→ **Assignment**:
From the entries below, return only the lines starting at the one that contains "ATOM 44 C CA" and ending at the one that contains "ATOM 53 C CA", exactly as they stand.

→ **The input**:
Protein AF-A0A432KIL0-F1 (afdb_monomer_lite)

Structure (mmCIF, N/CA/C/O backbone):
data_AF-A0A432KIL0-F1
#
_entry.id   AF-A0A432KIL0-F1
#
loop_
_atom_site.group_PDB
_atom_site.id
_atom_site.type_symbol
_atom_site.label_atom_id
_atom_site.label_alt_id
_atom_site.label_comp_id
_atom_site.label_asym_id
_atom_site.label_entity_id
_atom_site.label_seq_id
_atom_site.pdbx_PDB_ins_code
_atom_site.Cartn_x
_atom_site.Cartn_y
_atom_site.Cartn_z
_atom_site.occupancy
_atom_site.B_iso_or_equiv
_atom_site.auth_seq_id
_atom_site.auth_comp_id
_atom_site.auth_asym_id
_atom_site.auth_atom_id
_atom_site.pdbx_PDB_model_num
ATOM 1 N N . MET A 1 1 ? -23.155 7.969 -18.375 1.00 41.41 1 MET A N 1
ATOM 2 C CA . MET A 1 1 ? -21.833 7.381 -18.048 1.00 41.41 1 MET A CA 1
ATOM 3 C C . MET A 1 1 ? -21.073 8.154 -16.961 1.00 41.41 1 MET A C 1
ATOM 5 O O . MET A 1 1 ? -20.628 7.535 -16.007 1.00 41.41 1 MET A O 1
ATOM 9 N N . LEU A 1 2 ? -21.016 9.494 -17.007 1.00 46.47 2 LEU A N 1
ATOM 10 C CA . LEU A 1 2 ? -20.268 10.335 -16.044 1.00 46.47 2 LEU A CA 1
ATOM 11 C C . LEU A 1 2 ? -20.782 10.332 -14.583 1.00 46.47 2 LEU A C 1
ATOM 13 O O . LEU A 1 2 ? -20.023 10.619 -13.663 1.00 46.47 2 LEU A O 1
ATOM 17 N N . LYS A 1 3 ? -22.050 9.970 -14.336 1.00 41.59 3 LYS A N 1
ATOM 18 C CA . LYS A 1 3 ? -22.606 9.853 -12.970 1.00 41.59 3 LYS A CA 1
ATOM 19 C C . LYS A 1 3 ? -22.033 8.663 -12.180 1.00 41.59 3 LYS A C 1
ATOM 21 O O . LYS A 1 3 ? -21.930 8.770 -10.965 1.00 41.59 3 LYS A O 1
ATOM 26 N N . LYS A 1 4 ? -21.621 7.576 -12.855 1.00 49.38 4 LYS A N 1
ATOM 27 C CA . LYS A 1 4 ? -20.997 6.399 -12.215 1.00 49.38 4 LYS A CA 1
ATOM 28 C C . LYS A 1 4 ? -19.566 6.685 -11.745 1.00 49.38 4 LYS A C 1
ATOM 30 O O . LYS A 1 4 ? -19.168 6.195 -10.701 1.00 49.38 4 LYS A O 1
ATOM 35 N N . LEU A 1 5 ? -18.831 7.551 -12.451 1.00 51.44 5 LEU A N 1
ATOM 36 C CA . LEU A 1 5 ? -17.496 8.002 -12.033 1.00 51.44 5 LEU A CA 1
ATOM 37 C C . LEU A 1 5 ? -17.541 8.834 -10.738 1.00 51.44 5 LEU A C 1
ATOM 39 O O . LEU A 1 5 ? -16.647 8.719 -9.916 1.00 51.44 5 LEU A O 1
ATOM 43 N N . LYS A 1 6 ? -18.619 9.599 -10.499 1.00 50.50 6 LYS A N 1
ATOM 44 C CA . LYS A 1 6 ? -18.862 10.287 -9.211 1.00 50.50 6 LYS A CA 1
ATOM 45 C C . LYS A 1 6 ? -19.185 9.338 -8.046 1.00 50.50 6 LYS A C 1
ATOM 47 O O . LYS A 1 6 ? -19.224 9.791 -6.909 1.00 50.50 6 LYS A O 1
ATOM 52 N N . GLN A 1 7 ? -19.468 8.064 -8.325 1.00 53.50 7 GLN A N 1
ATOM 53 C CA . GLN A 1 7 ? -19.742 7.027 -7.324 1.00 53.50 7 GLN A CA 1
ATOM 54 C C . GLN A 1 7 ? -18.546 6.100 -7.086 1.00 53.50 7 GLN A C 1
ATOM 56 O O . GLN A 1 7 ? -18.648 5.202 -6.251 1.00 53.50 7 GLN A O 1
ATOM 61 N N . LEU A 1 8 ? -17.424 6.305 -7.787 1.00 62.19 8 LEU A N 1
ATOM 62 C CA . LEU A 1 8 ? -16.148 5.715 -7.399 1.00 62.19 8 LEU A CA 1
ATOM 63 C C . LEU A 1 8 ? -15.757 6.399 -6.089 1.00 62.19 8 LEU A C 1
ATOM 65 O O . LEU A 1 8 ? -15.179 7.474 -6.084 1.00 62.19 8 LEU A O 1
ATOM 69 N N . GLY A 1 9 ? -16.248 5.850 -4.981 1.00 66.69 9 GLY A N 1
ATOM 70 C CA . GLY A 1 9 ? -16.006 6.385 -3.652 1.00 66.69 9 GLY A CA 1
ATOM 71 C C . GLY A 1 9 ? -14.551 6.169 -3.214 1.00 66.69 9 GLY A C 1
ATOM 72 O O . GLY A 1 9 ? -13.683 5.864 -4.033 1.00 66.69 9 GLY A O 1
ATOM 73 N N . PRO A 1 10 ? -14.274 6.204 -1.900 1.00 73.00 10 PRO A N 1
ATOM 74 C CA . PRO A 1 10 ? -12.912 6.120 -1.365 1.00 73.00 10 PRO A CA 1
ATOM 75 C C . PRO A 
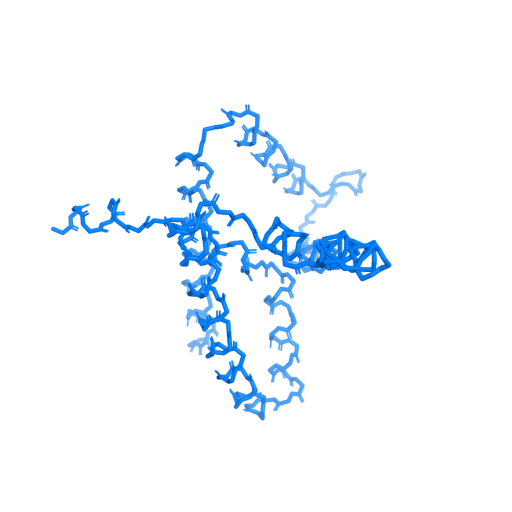1 10 ? -12.165 4.826 -1.734 1.00 73.00 10 PRO A C 1
ATOM 77 O O . PRO A 1 10 ? -10.958 4.753 -1.548 1.00 73.00 10 PRO A O 1
ATOM 80 N N . GLY A 1 11 
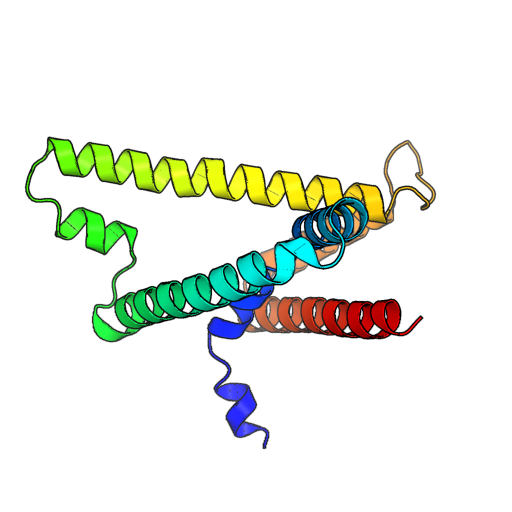? -12.846 3.813 -2.282 1.00 79.00 11 GLY A N 1
ATOM 81 C CA . GLY A 1 11 ? -12.232 2.568 -2.740 1.00 79.00 11 GLY A CA 1
ATOM 82 C C . GLY A 1 11 ? -11.145 2.759 -3.802 1.00 79.00 11 GLY A C 1
ATOM 83 O O . GLY A 1 11 ? -10.144 2.055 -3.743 1.00 79.00 11 GLY A O 1
ATOM 84 N N . MET A 1 12 ? -11.281 3.727 -4.721 1.00 77.00 12 MET A N 1
ATOM 85 C CA . MET A 1 12 ? -10.204 4.008 -5.684 1.00 77.00 12 MET A CA 1
ATOM 86 C C . MET A 1 12 ? -8.979 4.614 -5.010 1.00 77.00 12 MET A C 1
ATOM 88 O O . MET A 1 12 ? -7.861 4.229 -5.331 1.00 77.00 12 MET A O 1
ATOM 92 N N . LEU A 1 13 ? -9.183 5.518 -4.051 1.00 79.56 13 LEU A N 1
ATOM 93 C CA . LEU A 1 13 ? -8.091 6.082 -3.266 1.00 79.56 13 LEU A CA 1
ATOM 94 C C . LEU A 1 13 ? -7.368 4.992 -2.465 1.00 79.56 13 LEU A C 1
ATOM 96 O O . LEU A 1 13 ? -6.144 4.955 -2.436 1.00 79.56 13 LEU A O 1
ATOM 100 N N . VAL A 1 14 ? -8.133 4.087 -1.850 1.00 83.31 14 VAL A N 1
ATOM 101 C CA . VAL A 1 14 ? -7.592 2.943 -1.112 1.00 83.31 14 VAL A CA 1
ATOM 102 C C . VAL A 1 14 ? -6.798 2.038 -2.049 1.00 83.31 14 VAL A C 1
ATOM 104 O O . VAL A 1 14 ? -5.652 1.740 -1.747 1.00 83.31 14 VAL A O 1
ATOM 107 N N . ALA A 1 15 ? -7.354 1.652 -3.200 1.00 81.56 15 ALA A N 1
ATOM 108 C CA . ALA A 1 15 ? -6.648 0.837 -4.188 1.00 81.56 15 ALA A CA 1
ATOM 109 C C . ALA A 1 15 ? -5.368 1.521 -4.686 1.00 81.56 15 ALA A C 1
ATOM 111 O O . ALA A 1 15 ? -4.330 0.875 -4.794 1.00 81.56 15 ALA A O 1
ATOM 112 N N . ALA A 1 16 ? -5.424 2.833 -4.927 1.00 81.19 16 ALA A N 1
ATOM 113 C CA . ALA A 1 16 ? -4.270 3.587 -5.380 1.00 81.19 16 ALA A CA 1
ATOM 114 C C . ALA A 1 16 ? -3.162 3.672 -4.320 1.00 81.19 16 ALA A C 1
ATOM 116 O O . ALA A 1 16 ? -1.988 3.683 -4.669 1.00 81.19 16 ALA A O 1
ATOM 117 N N . ALA A 1 17 ? -3.516 3.668 -3.032 1.00 79.75 17 ALA A N 1
ATOM 118 C CA . ALA A 1 17 ? -2.543 3.651 -1.943 1.00 79.75 17 ALA A CA 1
ATOM 119 C C . ALA A 1 17 ? -1.747 2.332 -1.854 1.00 79.75 17 ALA A C 1
ATOM 121 O O . ALA A 1 17 ? -0.635 2.337 -1.328 1.00 79.75 17 ALA A O 1
ATOM 122 N N . PHE A 1 18 ? -2.285 1.221 -2.375 1.00 79.88 18 PHE A N 1
ATOM 123 C CA . PHE A 1 18 ? -1.635 -0.100 -2.363 1.00 79.88 18 PHE A CA 1
ATOM 124 C C . PHE A 1 18 ? -0.724 -0.367 -3.568 1.00 79.88 18 PHE A C 1
ATOM 126 O O . PHE A 1 18 ? -0.091 -1.419 -3.620 1.00 79.88 18 PHE A O 1
ATOM 133 N N . ILE A 1 19 ? -0.663 0.547 -4.539 1.00 84.06 19 ILE A N 1
ATOM 134 C CA . ILE A 1 19 ? 0.144 0.384 -5.750 1.00 84.06 19 ILE A CA 1
ATOM 135 C C . ILE A 1 19 ? 1.276 1.407 -5.712 1.00 84.06 19 ILE A C 1
ATOM 137 O O . ILE A 1 19 ? 1.045 2.610 -5.805 1.00 84.06 19 ILE A O 1
ATOM 141 N N . GLY A 1 20 ? 2.508 0.919 -5.587 1.00 86.75 20 GLY A N 1
ATOM 142 C CA . GLY A 1 20 ? 3.709 1.751 -5.546 1.00 86.75 20 GLY A CA 1
ATOM 143 C C . GLY A 1 20 ? 4.939 1.067 -6.149 1.00 86.75 20 GLY A C 1
ATOM 144 O O . GLY A 1 20 ? 4.912 -0.144 -6.400 1.00 86.75 20 GLY A O 1
ATOM 145 N N . PRO A 1 21 ? 6.039 1.808 -6.370 1.00 85.88 21 PRO A N 1
ATOM 146 C CA . PRO A 1 21 ? 7.266 1.266 -6.957 1.00 85.88 21 PRO A CA 1
ATOM 147 C C . PRO A 1 21 ? 7.796 0.030 -6.220 1.00 85.88 21 PRO A C 1
ATOM 149 O O . PRO A 1 21 ? 8.230 -0.920 -6.857 1.00 85.88 21 PRO A O 1
ATOM 152 N N . GLY A 1 22 ? 7.676 -0.024 -4.889 1.00 89.00 22 GLY A N 1
ATOM 153 C CA . GLY A 1 22 ? 8.122 -1.177 -4.100 1.00 89.00 22 GLY A CA 1
ATOM 154 C C . GLY A 1 22 ? 7.311 -2.444 -4.369 1.00 89.00 22 GLY A C 1
ATOM 155 O O . GLY A 1 22 ? 7.872 -3.536 -4.490 1.00 89.00 22 GLY A O 1
ATOM 156 N N . THR A 1 23 ? 5.989 -2.306 -4.521 1.00 89.00 23 THR A N 1
ATOM 157 C CA . THR A 1 23 ? 5.109 -3.429 -4.891 1.00 89.00 23 THR A CA 1
ATOM 158 C C . THR A 1 23 ? 5.413 -3.943 -6.295 1.00 89.00 23 THR A C 1
ATOM 160 O O . THR A 1 23 ? 5.444 -5.153 -6.511 1.00 89.00 23 THR A O 1
ATOM 163 N N . VAL A 1 24 ? 5.727 -3.032 -7.220 1.00 88.19 24 VAL A N 1
ATOM 164 C CA . VAL A 1 24 ? 6.138 -3.336 -8.594 1.00 88.19 24 VAL A CA 1
ATOM 165 C C . VAL A 1 24 ? 7.453 -4.103 -8.607 1.00 88.19 24 VAL A C 1
ATOM 167 O O . VAL A 1 24 ? 7.503 -5.200 -9.152 1.00 88.19 24 VAL A O 1
ATOM 170 N N . THR A 1 25 ? 8.491 -3.582 -7.950 1.00 88.12 25 THR A N 1
ATOM 171 C CA . THR A 1 25 ? 9.797 -4.242 -7.851 1.00 88.12 25 THR A CA 1
ATOM 172 C C . THR A 1 25 ? 9.665 -5.638 -7.251 1.00 88.12 25 THR A C 1
ATOM 174 O O . THR A 1 25 ? 10.170 -6.603 -7.819 1.00 88.12 25 THR A O 1
ATOM 177 N N . THR A 1 26 ? 8.927 -5.773 -6.147 1.00 89.12 26 THR A N 1
ATOM 178 C CA . THR A 1 26 ? 8.722 -7.069 -5.484 1.00 89.12 26 THR A CA 1
ATOM 179 C C . THR A 1 26 ? 7.989 -8.063 -6.387 1.00 89.12 26 THR A C 1
ATOM 181 O O . THR A 1 26 ? 8.403 -9.218 -6.481 1.00 89.12 26 THR A O 1
ATOM 184 N N . ALA A 1 27 ? 6.930 -7.632 -7.082 1.00 89.44 27 ALA A N 1
ATOM 185 C CA . ALA A 1 27 ? 6.190 -8.490 -8.005 1.00 89.44 27 ALA A CA 1
ATOM 186 C C . ALA A 1 27 ? 7.052 -8.922 -9.202 1.00 89.44 27 ALA A C 1
ATOM 188 O O . ALA A 1 27 ? 7.050 -10.100 -9.558 1.00 89.44 27 ALA A O 1
ATOM 189 N N . SER A 1 28 ? 7.835 -8.003 -9.774 1.00 89.25 28 SER A N 1
ATOM 190 C CA . SER A 1 
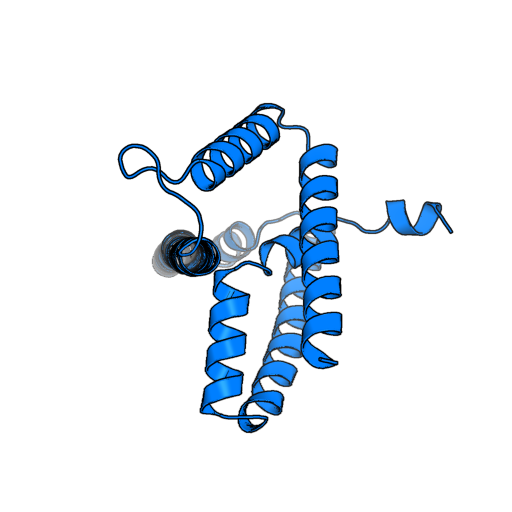28 ? 8.760 -8.293 -10.874 1.00 89.25 28 SER A CA 1
ATOM 191 C C . SER A 1 28 ? 9.860 -9.266 -10.453 1.00 89.25 28 SER A C 1
ATOM 193 O O . SER A 1 28 ? 10.114 -10.238 -11.158 1.00 89.25 28 SER A O 1
ATOM 195 N N . MET A 1 29 ? 10.472 -9.069 -9.280 1.00 90.38 29 MET A N 1
ATOM 196 C CA . MET A 1 29 ? 11.479 -9.991 -8.739 1.00 90.38 29 MET A CA 1
ATOM 197 C C . MET A 1 29 ? 10.894 -11.378 -8.461 1.00 90.38 29 MET A C 1
ATOM 199 O O . MET A 1 29 ? 11.521 -12.388 -8.776 1.00 90.38 29 MET A O 1
ATOM 203 N N . ALA A 1 30 ? 9.684 -11.444 -7.900 1.00 92.38 30 ALA A N 1
ATOM 204 C CA . ALA A 1 30 ? 8.996 -12.706 -7.661 1.00 92.38 30 ALA A CA 1
ATOM 205 C C . ALA A 1 30 ? 8.669 -13.434 -8.976 1.00 92.38 30 ALA A C 1
ATOM 207 O O . ALA A 1 30 ? 8.891 -14.639 -9.073 1.00 92.38 30 ALA A O 1
ATOM 208 N N . GLY A 1 31 ? 8.201 -12.714 -9.999 1.00 92.25 31 GLY A N 1
ATOM 209 C CA . GLY A 1 31 ? 7.958 -13.270 -11.331 1.00 92.25 31 GLY A CA 1
ATOM 210 C C . GLY A 1 31 ? 9.241 -13.750 -12.013 1.00 92.25 31 GLY A C 1
ATOM 211 O O . GLY A 1 31 ? 9.268 -14.852 -12.550 1.00 92.25 31 GLY A O 1
ATOM 212 N N . ALA A 1 32 ? 10.327 -12.979 -11.931 1.00 93.19 32 ALA A N 1
ATOM 213 C CA . ALA A 1 32 ? 11.622 -13.364 -12.488 1.00 93.19 32 ALA A CA 1
ATOM 214 C C . ALA A 1 32 ? 12.222 -14.599 -11.790 1.00 93.19 32 ALA A C 1
ATOM 216 O O . ALA A 1 32 ? 12.809 -15.453 -12.449 1.00 93.19 32 ALA A O 1
ATOM 217 N N . GLY A 1 33 ? 12.063 -14.711 -10.466 1.00 95.94 33 GLY A N 1
ATOM 218 C CA . GLY A 1 33 ? 12.617 -15.817 -9.680 1.00 95.94 33 GLY A CA 1
ATOM 219 C C . GLY A 1 33 ? 11.770 -17.094 -9.679 1.00 95.94 33 GLY A C 1
ATOM 220 O O . GLY A 1 33 ? 12.320 -18.191 -9.668 1.00 95.94 33 GLY A O 1
ATOM 221 N N . TYR A 1 34 ? 10.439 -16.971 -9.687 1.00 94.81 34 TYR A N 1
ATOM 222 C CA . TYR A 1 34 ? 9.512 -18.099 -9.510 1.00 94.81 34 TYR A CA 1
ATOM 223 C C . TYR A 1 34 ? 8.596 -18.348 -10.718 1.00 94.81 34 TYR A C 1
ATOM 225 O O . TYR A 1 34 ? 7.759 -19.260 -10.680 1.00 94.81 34 TYR A O 1
ATOM 233 N N . GLY A 1 35 ? 8.713 -17.551 -11.782 1.00 92.94 35 GLY A N 1
ATOM 234 C CA . GLY A 1 35 ? 7.808 -17.594 -12.926 1.00 92.94 35 GLY A CA 1
ATOM 235 C C . GLY A 1 35 ? 6.352 -17.420 -12.490 1.00 92.94 35 GLY A C 1
ATOM 236 O O . GLY A 1 35 ? 6.012 -16.566 -11.673 1.00 92.94 35 GLY A O 1
ATOM 237 N N . TYR A 1 36 ? 5.481 -18.295 -12.989 1.00 93.75 36 TYR A N 1
ATOM 238 C CA . TYR A 1 36 ? 4.047 -18.279 -12.682 1.00 93.75 36 TYR A CA 1
ATOM 239 C C . TYR A 1 36 ? 3.661 -19.042 -11.405 1.00 93.75 36 TYR A C 1
ATOM 241 O O . TYR A 1 36 ? 2.483 -19.103 -11.051 1.00 93.75 36 TYR A O 1
ATOM 249 N N . THR A 1 37 ? 4.630 -19.612 -10.683 1.00 95.81 37 THR A N 1
ATOM 250 C CA . THR A 1 37 ? 4.376 -20.489 -9.525 1.00 95.81 37 THR A CA 1
ATOM 251 C C . THR A 1 37 ? 3.580 -19.793 -8.418 1.00 95.81 37 THR A C 1
ATOM 253 O O . THR A 1 37 ? 2.779 -20.428 -7.739 1.00 95.81 37 THR A O 1
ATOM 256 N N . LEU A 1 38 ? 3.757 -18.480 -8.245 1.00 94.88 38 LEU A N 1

→ **Answer for the task**:
ATOM 44 C CA . LYS A 1 6 ? -18.862 10.287 -9.211 1.00 50.50 6 LYS A CA 1
ATOM 45 C C . LYS A 1 6 ? -19.185 9.338 -8.046 1.00 50.50 6 LYS A C 1
ATOM 47 O O . LYS A 1 6 ? -19.224 9.791 -6.909 1.00 50.50 6 LYS A O 1
ATOM 52 N N . GLN A 1 7 ? -19.468 8.064 -8.325 1.00 53.50 7 GLN A N 1
ATOM 53 C CA . GLN A 1 7 ? -19.742 7.027 -7.324 1.00 53.50 7 GLN A CA 1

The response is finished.